Marxophone? Ukelin? Google them for some interesting reading. And what do they do with all that paraphernalia? They play lovely and uncategorizable "chamber music for the 21st century" much of which sounds mysterioiusly and pleasantly familiar, although at the same time I know I have never heard anything quite like it. I think music writers' lengthy descriptors for cross-genre music are getting a bit dull because everybody knows you can meld any two or more kinds of music these days, but I will accept this one describing Tin Hat: "...interweaving Old World Europe with post-modern America, south-of-the-border sensuality with concert-hall propriety, and odd-metered syncopation with deeply soulful grooves" (The New York Press, from the Tin Hat website).
Gryphon Trio: Trio in C Major, from Mozart Piano Trios (Analekta)
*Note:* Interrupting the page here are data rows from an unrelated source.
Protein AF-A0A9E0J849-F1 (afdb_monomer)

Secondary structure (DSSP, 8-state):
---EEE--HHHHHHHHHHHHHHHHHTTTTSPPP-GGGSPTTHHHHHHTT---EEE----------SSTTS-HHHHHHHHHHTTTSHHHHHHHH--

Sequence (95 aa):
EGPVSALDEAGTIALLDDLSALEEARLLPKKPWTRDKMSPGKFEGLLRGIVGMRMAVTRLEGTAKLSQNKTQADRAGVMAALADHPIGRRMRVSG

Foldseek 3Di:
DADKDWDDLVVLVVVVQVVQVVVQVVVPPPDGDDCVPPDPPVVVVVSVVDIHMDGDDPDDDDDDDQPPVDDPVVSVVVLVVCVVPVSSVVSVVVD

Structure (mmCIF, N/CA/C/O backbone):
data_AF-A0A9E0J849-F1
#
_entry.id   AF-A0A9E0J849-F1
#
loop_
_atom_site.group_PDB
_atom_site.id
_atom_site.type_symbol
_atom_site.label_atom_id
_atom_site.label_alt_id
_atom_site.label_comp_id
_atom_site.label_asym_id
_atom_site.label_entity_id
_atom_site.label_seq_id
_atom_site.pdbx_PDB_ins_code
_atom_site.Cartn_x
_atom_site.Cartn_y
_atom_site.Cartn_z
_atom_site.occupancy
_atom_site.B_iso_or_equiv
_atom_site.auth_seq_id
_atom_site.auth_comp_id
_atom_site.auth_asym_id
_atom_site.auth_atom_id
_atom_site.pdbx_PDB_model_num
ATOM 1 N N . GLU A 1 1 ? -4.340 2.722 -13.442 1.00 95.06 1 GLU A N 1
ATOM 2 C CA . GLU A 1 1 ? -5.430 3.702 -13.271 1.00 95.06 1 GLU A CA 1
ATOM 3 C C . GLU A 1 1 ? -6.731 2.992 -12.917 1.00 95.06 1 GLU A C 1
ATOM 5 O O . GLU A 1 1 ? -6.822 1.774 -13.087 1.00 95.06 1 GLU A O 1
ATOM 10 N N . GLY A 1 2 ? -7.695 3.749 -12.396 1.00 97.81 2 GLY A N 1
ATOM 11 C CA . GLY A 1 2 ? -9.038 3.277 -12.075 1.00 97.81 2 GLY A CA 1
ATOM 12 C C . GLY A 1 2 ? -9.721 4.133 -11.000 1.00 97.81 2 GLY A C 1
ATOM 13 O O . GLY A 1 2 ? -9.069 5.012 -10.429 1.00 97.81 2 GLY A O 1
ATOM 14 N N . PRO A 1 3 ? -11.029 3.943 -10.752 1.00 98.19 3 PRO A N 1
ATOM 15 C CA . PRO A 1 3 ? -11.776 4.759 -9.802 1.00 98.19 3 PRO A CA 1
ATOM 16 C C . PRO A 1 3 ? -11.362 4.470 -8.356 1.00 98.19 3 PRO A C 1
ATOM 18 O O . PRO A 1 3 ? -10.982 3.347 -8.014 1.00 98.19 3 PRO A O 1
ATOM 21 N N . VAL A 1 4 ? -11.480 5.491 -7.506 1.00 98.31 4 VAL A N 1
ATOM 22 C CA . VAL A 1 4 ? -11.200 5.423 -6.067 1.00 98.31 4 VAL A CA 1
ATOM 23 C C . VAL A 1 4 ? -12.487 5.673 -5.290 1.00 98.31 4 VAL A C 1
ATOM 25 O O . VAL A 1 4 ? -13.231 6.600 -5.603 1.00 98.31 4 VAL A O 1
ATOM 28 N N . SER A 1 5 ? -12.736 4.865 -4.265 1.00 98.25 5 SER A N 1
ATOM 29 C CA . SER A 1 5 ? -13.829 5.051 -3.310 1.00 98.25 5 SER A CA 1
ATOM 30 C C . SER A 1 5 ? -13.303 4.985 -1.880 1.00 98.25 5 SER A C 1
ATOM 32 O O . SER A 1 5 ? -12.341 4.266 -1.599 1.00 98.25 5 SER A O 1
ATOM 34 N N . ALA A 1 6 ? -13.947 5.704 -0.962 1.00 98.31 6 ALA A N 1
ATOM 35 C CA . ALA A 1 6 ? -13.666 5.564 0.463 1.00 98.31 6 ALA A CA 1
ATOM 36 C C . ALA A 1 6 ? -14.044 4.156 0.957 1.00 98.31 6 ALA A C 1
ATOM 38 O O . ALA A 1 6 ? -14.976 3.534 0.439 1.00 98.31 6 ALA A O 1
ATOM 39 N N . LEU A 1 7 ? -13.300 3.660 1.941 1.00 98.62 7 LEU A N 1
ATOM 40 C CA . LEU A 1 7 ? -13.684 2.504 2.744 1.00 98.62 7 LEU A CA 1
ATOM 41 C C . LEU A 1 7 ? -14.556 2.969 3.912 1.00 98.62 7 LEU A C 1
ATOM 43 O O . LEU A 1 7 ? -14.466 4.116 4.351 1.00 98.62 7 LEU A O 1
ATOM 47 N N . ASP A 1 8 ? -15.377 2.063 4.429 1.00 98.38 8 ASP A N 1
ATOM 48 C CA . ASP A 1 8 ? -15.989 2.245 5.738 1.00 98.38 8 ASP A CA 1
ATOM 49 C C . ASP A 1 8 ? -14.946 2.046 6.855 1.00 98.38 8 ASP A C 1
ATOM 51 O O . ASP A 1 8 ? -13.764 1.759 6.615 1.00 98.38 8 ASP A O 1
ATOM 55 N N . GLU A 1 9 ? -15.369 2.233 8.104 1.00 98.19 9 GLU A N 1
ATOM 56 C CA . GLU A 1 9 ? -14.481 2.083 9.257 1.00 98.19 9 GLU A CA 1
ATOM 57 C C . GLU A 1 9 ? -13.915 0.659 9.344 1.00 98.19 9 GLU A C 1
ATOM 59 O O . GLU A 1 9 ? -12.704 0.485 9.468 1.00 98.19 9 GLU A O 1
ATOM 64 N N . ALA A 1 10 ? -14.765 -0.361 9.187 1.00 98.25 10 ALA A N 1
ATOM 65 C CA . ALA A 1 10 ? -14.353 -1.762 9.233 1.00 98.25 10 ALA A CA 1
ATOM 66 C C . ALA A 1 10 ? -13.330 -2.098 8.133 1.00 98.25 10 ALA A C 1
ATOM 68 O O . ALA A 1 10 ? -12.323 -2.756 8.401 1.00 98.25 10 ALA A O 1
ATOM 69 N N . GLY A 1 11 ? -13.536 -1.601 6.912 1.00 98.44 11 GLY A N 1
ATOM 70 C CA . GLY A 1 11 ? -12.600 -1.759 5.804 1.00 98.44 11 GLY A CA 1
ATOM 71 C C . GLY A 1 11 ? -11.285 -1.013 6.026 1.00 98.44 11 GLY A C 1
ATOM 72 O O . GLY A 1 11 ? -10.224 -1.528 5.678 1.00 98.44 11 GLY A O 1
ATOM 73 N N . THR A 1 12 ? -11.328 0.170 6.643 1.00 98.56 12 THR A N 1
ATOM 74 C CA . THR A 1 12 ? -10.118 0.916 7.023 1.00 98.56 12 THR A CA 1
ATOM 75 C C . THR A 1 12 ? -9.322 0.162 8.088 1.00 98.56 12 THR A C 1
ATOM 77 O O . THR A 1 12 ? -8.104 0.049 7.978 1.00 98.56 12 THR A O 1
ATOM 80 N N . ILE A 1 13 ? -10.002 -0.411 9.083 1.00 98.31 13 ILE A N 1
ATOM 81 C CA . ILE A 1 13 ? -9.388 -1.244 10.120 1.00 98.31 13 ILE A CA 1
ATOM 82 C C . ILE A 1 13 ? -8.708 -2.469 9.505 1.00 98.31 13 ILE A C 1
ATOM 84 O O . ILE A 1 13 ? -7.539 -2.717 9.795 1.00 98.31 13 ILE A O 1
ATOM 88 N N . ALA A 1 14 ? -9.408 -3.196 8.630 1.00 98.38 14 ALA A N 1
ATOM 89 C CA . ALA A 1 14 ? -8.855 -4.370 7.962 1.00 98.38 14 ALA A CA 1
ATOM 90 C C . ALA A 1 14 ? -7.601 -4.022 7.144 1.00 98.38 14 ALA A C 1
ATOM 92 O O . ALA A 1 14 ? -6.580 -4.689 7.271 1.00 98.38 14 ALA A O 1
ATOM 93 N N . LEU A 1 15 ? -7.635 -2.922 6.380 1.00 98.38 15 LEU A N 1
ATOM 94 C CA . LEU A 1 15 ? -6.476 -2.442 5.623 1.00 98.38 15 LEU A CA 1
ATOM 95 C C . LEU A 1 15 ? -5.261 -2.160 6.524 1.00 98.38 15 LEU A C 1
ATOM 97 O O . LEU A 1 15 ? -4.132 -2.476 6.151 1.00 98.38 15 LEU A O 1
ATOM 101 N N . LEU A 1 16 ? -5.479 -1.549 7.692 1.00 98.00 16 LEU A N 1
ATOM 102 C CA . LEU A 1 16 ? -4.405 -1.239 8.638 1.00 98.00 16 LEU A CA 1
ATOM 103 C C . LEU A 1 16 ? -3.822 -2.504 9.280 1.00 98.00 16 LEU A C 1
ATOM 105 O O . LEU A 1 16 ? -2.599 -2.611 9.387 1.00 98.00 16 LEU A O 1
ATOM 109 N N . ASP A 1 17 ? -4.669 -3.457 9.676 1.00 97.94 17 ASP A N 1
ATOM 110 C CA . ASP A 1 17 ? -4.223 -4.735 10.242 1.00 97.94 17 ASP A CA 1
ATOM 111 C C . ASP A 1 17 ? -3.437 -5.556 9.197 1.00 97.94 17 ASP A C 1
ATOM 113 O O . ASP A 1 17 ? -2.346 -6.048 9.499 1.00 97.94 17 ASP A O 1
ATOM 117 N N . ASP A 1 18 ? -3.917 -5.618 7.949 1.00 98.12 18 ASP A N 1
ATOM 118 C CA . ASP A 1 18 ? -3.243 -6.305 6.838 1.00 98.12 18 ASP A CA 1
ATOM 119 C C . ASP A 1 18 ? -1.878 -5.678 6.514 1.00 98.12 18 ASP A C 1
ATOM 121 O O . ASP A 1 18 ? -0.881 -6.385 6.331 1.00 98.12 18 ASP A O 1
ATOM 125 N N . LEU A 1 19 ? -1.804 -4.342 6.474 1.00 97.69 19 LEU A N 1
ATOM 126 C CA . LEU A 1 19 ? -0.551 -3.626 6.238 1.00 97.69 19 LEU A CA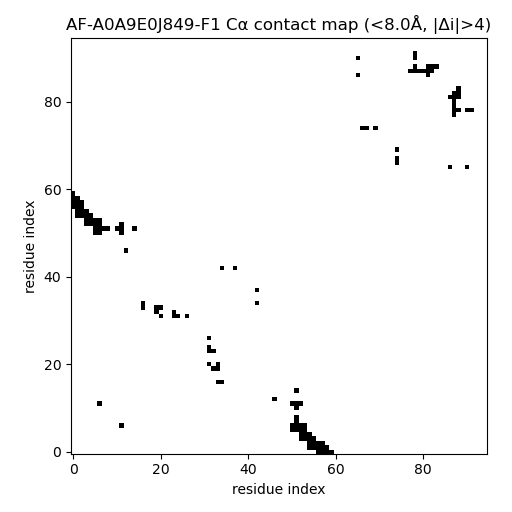 1
ATOM 127 C C . LEU A 1 19 ? 0.447 -3.857 7.380 1.00 97.69 19 LEU A C 1
ATOM 129 O O . LEU A 1 19 ? 1.627 -4.098 7.122 1.00 97.69 19 LEU A O 1
ATOM 133 N N . SER A 1 20 ? -0.024 -3.825 8.632 1.00 97.50 20 SER A N 1
ATOM 134 C CA . SER A 1 20 ? 0.811 -4.130 9.796 1.00 97.50 20 SER A CA 1
ATOM 135 C C . SER A 1 20 ? 1.363 -5.553 9.708 1.00 97.50 20 SER A C 1
ATOM 137 O O . SER A 1 20 ? 2.558 -5.756 9.903 1.00 97.50 20 SER A O 1
ATOM 139 N N . ALA A 1 21 ? 0.529 -6.538 9.366 1.00 97.62 21 ALA A N 1
ATOM 140 C CA . ALA A 1 21 ? 0.962 -7.925 9.223 1.00 97.62 21 ALA A CA 1
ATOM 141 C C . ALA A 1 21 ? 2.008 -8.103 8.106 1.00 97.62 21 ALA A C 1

The Gryphon Trio is based in Toronto and they do a lot more than play the standard classical repertoire: they won a Juno in 2004 for a recording of music by contemporary Canadian composers, they tend to seen playing jazz clubs, they have made a recording of tango music, they are artists in residence at the University of Toronto's music faculty, and they have tried their hands at multimedia production. They are Annalee Patipatanakoon, violin; Jamie Parker, piano; Roman Borys, cello.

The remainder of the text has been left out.